» WHAT THE TASK ASKS
The line with "ATOM 153 O O", the line with "ATOM 183 C C", and all lines between them in the material below: return these exactly, and no others.
-- -- --
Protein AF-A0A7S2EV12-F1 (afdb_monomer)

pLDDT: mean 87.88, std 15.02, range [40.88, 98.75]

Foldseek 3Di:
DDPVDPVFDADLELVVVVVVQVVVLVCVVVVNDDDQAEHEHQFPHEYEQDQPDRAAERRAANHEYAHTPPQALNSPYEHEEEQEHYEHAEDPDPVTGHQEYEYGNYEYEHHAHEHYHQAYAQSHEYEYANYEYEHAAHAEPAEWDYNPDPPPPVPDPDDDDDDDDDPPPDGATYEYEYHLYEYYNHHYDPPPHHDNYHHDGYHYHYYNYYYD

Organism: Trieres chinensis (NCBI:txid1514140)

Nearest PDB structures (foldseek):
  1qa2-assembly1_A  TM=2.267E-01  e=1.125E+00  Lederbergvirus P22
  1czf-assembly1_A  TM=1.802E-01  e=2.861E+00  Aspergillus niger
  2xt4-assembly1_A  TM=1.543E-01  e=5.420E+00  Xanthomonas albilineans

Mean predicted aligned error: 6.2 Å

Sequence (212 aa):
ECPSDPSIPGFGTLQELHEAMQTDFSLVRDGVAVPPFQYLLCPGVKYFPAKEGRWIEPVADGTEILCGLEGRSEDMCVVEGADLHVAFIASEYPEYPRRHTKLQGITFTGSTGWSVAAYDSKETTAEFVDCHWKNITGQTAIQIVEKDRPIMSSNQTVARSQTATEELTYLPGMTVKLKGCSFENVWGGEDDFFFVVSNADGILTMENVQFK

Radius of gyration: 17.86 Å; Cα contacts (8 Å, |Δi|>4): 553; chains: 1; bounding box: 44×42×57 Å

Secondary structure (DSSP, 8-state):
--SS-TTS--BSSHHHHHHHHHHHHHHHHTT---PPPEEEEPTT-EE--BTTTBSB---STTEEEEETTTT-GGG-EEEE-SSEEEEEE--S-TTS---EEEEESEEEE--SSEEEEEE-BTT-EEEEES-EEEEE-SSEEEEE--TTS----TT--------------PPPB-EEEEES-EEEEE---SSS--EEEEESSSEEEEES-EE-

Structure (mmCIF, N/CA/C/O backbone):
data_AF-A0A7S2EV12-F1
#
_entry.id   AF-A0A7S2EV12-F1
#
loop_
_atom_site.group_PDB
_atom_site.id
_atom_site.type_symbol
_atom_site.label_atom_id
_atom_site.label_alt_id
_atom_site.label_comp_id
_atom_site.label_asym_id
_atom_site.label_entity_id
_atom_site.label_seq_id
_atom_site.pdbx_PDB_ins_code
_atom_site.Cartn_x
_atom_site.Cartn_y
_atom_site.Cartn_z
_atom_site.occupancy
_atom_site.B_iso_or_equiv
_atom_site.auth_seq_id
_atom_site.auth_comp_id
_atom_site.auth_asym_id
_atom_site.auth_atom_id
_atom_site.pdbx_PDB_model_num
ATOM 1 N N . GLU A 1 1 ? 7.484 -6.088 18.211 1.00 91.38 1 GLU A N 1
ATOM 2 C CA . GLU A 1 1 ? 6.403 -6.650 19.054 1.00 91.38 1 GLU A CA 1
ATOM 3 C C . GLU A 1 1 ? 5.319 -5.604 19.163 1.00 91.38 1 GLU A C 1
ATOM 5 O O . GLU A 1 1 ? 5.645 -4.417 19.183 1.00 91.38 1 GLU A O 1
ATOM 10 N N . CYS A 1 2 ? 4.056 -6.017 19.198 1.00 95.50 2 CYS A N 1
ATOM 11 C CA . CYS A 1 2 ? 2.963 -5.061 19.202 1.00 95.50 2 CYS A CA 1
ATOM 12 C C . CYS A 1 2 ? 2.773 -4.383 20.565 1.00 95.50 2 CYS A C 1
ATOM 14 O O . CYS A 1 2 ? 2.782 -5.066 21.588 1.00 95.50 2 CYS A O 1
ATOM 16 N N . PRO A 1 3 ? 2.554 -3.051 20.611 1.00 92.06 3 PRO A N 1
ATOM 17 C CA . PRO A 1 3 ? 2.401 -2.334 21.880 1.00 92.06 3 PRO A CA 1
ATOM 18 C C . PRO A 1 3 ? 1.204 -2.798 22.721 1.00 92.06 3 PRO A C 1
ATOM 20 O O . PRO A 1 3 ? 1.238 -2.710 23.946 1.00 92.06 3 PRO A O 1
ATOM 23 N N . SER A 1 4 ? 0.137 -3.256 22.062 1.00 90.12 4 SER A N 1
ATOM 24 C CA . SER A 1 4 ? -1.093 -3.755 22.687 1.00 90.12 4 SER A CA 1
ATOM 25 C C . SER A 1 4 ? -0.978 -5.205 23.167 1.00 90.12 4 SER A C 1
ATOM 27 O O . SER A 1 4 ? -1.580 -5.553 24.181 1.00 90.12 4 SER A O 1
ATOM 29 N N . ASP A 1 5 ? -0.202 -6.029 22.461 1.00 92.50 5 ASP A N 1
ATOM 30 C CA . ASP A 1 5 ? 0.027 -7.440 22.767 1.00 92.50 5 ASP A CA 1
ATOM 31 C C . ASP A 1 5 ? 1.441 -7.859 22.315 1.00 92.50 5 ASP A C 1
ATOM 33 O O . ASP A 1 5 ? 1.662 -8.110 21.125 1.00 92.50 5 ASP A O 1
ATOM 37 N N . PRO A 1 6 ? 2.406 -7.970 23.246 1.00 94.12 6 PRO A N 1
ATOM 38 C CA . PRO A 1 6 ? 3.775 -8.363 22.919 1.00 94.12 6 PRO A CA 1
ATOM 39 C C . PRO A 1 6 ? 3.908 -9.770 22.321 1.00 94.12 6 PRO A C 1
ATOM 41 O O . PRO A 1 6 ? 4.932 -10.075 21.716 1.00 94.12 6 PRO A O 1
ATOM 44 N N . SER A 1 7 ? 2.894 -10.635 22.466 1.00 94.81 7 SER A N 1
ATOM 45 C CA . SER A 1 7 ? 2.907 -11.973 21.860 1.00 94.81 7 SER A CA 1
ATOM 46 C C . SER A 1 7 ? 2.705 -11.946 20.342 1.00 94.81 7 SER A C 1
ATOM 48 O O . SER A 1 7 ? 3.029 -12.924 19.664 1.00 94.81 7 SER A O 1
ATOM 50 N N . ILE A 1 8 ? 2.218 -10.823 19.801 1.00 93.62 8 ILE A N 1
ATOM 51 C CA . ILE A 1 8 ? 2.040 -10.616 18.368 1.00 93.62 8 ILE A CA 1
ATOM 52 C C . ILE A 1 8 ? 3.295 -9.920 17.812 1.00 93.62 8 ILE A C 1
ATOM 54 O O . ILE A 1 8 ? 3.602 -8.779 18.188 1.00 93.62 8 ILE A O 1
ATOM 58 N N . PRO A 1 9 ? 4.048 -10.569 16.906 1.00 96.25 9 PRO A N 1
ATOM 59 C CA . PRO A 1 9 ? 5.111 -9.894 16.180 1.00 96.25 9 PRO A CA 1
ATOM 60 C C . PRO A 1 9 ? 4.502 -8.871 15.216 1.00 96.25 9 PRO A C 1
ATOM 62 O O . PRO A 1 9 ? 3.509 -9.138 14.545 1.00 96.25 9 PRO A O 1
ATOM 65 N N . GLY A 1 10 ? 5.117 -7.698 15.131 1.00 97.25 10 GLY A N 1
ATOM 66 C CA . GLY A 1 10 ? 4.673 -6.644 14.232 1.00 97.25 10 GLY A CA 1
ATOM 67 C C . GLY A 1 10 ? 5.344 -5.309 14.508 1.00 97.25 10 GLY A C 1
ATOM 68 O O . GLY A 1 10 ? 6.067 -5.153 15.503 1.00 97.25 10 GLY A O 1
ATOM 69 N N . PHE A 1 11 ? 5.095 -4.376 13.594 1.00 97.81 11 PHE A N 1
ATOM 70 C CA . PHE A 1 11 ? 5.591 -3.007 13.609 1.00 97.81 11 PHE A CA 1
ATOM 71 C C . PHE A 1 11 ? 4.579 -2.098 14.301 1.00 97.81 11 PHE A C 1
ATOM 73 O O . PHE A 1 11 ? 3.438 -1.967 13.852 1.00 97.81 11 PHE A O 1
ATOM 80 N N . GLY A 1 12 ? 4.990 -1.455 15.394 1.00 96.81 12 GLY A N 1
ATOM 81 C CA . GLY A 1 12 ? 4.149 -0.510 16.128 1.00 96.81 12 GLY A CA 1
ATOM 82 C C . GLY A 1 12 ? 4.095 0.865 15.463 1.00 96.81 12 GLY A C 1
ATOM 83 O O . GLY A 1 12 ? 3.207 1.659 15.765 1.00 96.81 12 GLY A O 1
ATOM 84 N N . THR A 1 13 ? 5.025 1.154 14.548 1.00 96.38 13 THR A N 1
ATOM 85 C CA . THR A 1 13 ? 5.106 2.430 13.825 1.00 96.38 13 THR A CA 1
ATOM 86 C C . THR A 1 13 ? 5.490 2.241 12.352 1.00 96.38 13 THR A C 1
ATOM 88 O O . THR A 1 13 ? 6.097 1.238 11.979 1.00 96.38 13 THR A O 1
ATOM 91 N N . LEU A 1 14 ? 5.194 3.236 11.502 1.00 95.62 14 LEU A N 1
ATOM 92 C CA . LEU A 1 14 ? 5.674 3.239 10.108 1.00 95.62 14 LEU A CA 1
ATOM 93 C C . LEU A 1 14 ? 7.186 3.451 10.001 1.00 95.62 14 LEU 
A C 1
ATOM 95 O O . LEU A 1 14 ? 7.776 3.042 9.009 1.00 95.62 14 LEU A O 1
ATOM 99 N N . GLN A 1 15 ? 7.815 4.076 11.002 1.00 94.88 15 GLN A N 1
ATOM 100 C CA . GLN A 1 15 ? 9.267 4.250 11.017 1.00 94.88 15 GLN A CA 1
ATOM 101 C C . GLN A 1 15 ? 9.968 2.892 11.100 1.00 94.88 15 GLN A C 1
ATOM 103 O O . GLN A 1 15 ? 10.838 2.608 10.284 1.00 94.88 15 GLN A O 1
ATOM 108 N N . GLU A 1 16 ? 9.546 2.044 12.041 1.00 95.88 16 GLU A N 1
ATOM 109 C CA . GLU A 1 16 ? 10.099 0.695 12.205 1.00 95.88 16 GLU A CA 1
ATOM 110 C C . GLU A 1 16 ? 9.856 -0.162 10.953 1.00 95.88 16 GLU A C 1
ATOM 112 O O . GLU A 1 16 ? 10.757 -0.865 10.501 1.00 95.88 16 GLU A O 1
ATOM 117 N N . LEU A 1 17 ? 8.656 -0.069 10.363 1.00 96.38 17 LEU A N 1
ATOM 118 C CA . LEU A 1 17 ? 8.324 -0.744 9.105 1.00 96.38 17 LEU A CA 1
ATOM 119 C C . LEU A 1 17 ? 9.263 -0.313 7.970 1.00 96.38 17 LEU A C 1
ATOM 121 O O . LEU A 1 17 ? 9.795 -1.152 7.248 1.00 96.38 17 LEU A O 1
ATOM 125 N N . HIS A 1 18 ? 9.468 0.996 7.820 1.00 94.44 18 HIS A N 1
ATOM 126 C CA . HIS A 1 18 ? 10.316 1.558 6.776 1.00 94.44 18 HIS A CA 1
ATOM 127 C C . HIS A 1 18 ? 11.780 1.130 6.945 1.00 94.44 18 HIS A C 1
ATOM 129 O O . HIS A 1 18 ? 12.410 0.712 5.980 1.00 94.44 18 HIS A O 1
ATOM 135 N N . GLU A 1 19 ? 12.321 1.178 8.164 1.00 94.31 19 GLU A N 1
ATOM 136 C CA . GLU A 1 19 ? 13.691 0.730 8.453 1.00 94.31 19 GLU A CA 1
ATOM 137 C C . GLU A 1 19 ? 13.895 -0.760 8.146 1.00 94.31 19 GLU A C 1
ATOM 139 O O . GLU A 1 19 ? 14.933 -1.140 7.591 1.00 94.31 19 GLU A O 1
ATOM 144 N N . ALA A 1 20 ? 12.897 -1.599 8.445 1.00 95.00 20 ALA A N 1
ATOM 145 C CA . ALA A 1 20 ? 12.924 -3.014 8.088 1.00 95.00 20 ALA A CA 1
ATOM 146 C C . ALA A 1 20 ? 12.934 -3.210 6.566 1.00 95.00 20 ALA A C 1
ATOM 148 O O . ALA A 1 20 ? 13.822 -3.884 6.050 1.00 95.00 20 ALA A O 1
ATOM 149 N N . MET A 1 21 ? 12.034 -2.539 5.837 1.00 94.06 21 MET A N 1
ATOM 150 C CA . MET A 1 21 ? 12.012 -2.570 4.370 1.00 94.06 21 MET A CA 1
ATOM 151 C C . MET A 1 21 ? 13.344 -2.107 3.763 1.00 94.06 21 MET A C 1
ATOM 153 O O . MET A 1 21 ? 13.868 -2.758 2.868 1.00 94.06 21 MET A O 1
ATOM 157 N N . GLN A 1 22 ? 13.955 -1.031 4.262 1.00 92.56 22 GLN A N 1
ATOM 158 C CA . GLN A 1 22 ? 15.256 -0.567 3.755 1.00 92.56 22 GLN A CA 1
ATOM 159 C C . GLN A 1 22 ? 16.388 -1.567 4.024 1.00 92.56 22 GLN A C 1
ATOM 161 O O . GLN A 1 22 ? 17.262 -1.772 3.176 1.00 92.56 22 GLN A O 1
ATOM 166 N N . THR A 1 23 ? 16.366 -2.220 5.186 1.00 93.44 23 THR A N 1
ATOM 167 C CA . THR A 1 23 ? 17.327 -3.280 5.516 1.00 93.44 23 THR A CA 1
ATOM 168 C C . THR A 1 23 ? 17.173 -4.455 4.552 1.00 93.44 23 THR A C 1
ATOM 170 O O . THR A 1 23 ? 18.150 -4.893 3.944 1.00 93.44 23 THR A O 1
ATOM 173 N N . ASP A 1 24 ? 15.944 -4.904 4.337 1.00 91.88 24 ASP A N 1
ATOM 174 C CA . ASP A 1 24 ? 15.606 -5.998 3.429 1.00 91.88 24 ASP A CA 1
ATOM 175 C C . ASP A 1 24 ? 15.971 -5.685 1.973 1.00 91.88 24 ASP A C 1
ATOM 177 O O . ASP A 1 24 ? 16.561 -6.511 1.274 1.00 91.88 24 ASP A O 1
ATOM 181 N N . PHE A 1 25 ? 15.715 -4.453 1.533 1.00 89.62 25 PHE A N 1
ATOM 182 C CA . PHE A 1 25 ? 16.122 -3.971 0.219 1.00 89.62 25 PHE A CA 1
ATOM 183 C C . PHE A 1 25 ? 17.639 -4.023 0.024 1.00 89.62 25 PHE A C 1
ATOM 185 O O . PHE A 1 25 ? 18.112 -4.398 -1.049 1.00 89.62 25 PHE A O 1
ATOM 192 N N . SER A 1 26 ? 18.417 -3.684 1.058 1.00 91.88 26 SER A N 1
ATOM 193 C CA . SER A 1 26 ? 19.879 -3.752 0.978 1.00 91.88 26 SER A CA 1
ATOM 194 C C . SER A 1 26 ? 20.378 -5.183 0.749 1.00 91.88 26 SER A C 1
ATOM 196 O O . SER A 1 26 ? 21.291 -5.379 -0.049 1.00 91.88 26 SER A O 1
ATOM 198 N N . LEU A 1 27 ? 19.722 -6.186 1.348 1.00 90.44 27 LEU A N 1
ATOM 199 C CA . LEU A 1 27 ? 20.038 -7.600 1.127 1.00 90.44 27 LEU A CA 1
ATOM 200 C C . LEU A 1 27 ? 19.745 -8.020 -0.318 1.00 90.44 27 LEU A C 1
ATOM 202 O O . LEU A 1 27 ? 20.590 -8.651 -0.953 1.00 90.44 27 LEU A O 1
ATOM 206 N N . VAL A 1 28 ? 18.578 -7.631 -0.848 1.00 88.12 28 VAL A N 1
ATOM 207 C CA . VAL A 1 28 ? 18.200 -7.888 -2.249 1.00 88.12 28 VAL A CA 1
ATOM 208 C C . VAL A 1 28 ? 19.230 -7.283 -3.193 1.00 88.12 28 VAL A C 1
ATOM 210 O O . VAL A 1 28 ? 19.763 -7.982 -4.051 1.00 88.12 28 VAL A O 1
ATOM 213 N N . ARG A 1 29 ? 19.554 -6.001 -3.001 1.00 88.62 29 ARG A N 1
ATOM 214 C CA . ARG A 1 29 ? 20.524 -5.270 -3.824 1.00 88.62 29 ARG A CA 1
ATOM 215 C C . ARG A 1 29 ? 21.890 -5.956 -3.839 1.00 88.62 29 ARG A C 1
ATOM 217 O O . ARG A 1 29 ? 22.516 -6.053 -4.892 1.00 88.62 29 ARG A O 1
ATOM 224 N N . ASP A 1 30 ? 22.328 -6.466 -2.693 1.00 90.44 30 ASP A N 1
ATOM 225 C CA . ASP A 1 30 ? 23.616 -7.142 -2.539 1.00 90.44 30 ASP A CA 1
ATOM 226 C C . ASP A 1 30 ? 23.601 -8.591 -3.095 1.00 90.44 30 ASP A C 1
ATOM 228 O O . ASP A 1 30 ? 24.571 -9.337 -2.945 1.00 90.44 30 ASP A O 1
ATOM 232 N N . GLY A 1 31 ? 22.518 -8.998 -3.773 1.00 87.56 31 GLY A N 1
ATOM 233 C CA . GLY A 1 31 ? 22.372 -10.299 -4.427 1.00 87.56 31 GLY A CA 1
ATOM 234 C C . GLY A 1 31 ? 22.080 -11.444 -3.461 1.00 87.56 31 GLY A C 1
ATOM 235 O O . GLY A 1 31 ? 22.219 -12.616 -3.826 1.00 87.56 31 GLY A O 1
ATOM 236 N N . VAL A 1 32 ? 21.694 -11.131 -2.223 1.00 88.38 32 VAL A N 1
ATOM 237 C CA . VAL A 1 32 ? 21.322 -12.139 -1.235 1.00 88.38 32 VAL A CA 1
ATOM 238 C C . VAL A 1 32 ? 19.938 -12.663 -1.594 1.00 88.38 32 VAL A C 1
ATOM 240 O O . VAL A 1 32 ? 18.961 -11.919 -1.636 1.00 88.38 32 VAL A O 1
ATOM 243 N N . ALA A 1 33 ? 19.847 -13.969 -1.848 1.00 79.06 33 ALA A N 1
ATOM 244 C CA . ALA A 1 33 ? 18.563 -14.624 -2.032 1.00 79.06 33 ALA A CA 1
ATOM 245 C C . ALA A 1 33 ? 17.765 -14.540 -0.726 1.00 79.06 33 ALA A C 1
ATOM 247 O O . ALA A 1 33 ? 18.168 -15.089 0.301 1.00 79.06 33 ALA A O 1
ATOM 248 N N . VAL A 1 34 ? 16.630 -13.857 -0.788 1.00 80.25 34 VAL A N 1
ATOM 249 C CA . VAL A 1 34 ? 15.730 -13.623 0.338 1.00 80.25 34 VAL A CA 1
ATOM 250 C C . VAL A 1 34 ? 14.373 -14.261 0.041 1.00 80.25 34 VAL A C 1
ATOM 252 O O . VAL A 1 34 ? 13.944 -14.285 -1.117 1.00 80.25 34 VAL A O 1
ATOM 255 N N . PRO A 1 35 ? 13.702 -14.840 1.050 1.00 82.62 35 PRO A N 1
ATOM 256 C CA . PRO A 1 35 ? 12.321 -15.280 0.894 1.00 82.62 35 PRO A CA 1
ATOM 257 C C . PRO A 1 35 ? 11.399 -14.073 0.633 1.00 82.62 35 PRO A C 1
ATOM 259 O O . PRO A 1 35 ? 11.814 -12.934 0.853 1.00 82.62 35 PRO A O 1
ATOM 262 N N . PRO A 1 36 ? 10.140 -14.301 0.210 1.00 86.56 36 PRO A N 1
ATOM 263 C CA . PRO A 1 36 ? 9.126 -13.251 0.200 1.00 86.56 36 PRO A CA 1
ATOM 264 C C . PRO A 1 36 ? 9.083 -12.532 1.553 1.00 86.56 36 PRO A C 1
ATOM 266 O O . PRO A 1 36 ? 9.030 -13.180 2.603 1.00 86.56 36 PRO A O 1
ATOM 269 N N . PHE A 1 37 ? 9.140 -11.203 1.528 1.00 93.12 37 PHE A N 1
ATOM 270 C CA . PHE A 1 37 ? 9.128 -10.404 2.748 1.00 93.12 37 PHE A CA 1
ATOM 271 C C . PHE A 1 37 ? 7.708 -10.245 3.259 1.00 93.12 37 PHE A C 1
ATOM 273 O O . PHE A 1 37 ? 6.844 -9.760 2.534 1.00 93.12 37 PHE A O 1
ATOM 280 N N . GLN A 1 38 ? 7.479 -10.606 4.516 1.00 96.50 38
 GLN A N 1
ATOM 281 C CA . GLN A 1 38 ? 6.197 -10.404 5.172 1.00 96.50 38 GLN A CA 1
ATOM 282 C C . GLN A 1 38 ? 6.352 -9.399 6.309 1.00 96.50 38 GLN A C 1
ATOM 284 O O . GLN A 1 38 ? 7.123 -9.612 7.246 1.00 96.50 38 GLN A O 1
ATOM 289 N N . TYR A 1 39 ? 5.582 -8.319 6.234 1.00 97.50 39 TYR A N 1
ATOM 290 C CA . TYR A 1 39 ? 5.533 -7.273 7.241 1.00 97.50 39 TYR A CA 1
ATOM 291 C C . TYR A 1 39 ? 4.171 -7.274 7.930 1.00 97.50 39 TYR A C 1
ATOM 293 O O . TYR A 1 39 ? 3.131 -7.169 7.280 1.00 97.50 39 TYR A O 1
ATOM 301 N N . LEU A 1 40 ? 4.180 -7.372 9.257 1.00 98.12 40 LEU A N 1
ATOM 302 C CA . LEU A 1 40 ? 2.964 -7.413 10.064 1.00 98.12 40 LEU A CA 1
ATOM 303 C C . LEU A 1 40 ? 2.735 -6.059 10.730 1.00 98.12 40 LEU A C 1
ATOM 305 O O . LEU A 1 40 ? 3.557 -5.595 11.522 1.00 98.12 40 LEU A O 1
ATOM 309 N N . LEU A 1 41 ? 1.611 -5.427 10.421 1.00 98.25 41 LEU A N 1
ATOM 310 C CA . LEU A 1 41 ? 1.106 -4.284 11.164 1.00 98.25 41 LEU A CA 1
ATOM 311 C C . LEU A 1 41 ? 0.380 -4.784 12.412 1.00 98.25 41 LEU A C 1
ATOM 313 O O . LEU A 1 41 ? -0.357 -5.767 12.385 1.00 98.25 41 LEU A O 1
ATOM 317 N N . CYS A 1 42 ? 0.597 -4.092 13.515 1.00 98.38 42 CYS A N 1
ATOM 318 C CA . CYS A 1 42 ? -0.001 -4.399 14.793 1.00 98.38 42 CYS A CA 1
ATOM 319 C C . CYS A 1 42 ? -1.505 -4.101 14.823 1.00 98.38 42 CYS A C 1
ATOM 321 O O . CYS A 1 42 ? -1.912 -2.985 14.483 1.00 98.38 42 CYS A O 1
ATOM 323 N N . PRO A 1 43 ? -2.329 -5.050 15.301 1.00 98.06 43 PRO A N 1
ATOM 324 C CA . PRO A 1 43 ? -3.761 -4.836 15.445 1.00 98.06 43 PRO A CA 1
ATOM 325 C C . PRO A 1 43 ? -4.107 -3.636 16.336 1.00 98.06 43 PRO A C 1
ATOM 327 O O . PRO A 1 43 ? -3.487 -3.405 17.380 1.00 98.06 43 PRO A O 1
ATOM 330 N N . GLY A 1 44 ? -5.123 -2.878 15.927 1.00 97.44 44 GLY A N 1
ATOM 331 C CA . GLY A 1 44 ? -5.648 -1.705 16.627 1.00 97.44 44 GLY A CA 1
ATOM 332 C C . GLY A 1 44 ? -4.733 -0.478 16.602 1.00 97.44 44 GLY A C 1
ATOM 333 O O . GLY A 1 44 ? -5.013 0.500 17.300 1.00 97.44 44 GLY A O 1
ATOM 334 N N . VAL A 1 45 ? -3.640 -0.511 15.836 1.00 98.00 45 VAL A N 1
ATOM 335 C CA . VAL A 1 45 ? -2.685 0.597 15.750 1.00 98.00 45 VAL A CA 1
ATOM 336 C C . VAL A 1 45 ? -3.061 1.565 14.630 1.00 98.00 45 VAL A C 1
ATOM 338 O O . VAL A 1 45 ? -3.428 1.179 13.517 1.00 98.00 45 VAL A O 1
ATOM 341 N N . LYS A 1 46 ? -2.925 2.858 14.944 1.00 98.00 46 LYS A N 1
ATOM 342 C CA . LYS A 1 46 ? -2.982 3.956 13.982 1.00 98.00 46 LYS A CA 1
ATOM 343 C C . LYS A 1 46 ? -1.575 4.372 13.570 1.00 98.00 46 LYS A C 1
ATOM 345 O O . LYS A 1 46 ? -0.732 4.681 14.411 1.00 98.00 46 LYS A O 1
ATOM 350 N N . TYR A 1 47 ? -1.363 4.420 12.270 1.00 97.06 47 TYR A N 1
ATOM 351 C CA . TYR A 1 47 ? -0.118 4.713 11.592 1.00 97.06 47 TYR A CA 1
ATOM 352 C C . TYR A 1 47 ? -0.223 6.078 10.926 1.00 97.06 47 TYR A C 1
-- -- --
» EXERCISE RESULT
ATOM 153 O O . MET A 1 21 ? 13.868 -2.758 2.868 1.00 94.06 21 MET A O 1
ATOM 157 N N . GLN A 1 22 ? 13.955 -1.031 4.262 1.00 92.56 22 GLN A N 1
ATOM 158 C CA . GLN A 1 22 ? 15.256 -0.567 3.755 1.00 92.56 22 GLN A CA 1
ATOM 159 C C . GLN A 1 22 ? 16.388 -1.567 4.024 1.00 92.56 22 GLN A C 1
ATOM 161 O O . GLN A 1 22 ? 17.262 -1.772 3.176 1.00 92.56 22 GLN A O 1
ATOM 166 N N . THR A 1 23 ? 16.366 -2.220 5.186 1.00 93.44 23 THR A N 1
ATOM 167 C CA . THR A 1 23 ? 17.327 -3.280 5.516 1.00 93.44 23 THR A CA 1
ATOM 168 C C . THR A 1 23 ? 17.173 -4.455 4.552 1.00 93.44 23 THR A C 1
ATOM 170 O O . THR A 1 23 ? 18.150 -4.893 3.944 1.00 93.44 23 THR A O 1
ATOM 173 N N . ASP A 1 24 ? 15.944 -4.904 4.337 1.00 91.88 24 ASP A N 1
ATOM 174 C CA . ASP A 1 24 ? 15.606 -5.998 3.429 1.00 91.88 24 ASP A CA 1
ATOM 175 C C . ASP A 1 24 ? 15.971 -5.685 1.973 1.00 91.88 24 ASP A C 1
ATOM 177 O O . ASP A 1 24 ? 16.561 -6.511 1.274 1.00 91.88 24 ASP A O 1
ATOM 181 N N . PHE A 1 25 ? 15.715 -4.453 1.533 1.00 89.62 25 PHE A N 1
ATOM 182 C CA . PHE A 1 25 ? 16.122 -3.971 0.219 1.00 89.62 25 PHE A CA 1
ATOM 183 C C . PHE A 1 25 ? 17.639 -4.023 0.024 1.00 89.62 25 PHE A C 1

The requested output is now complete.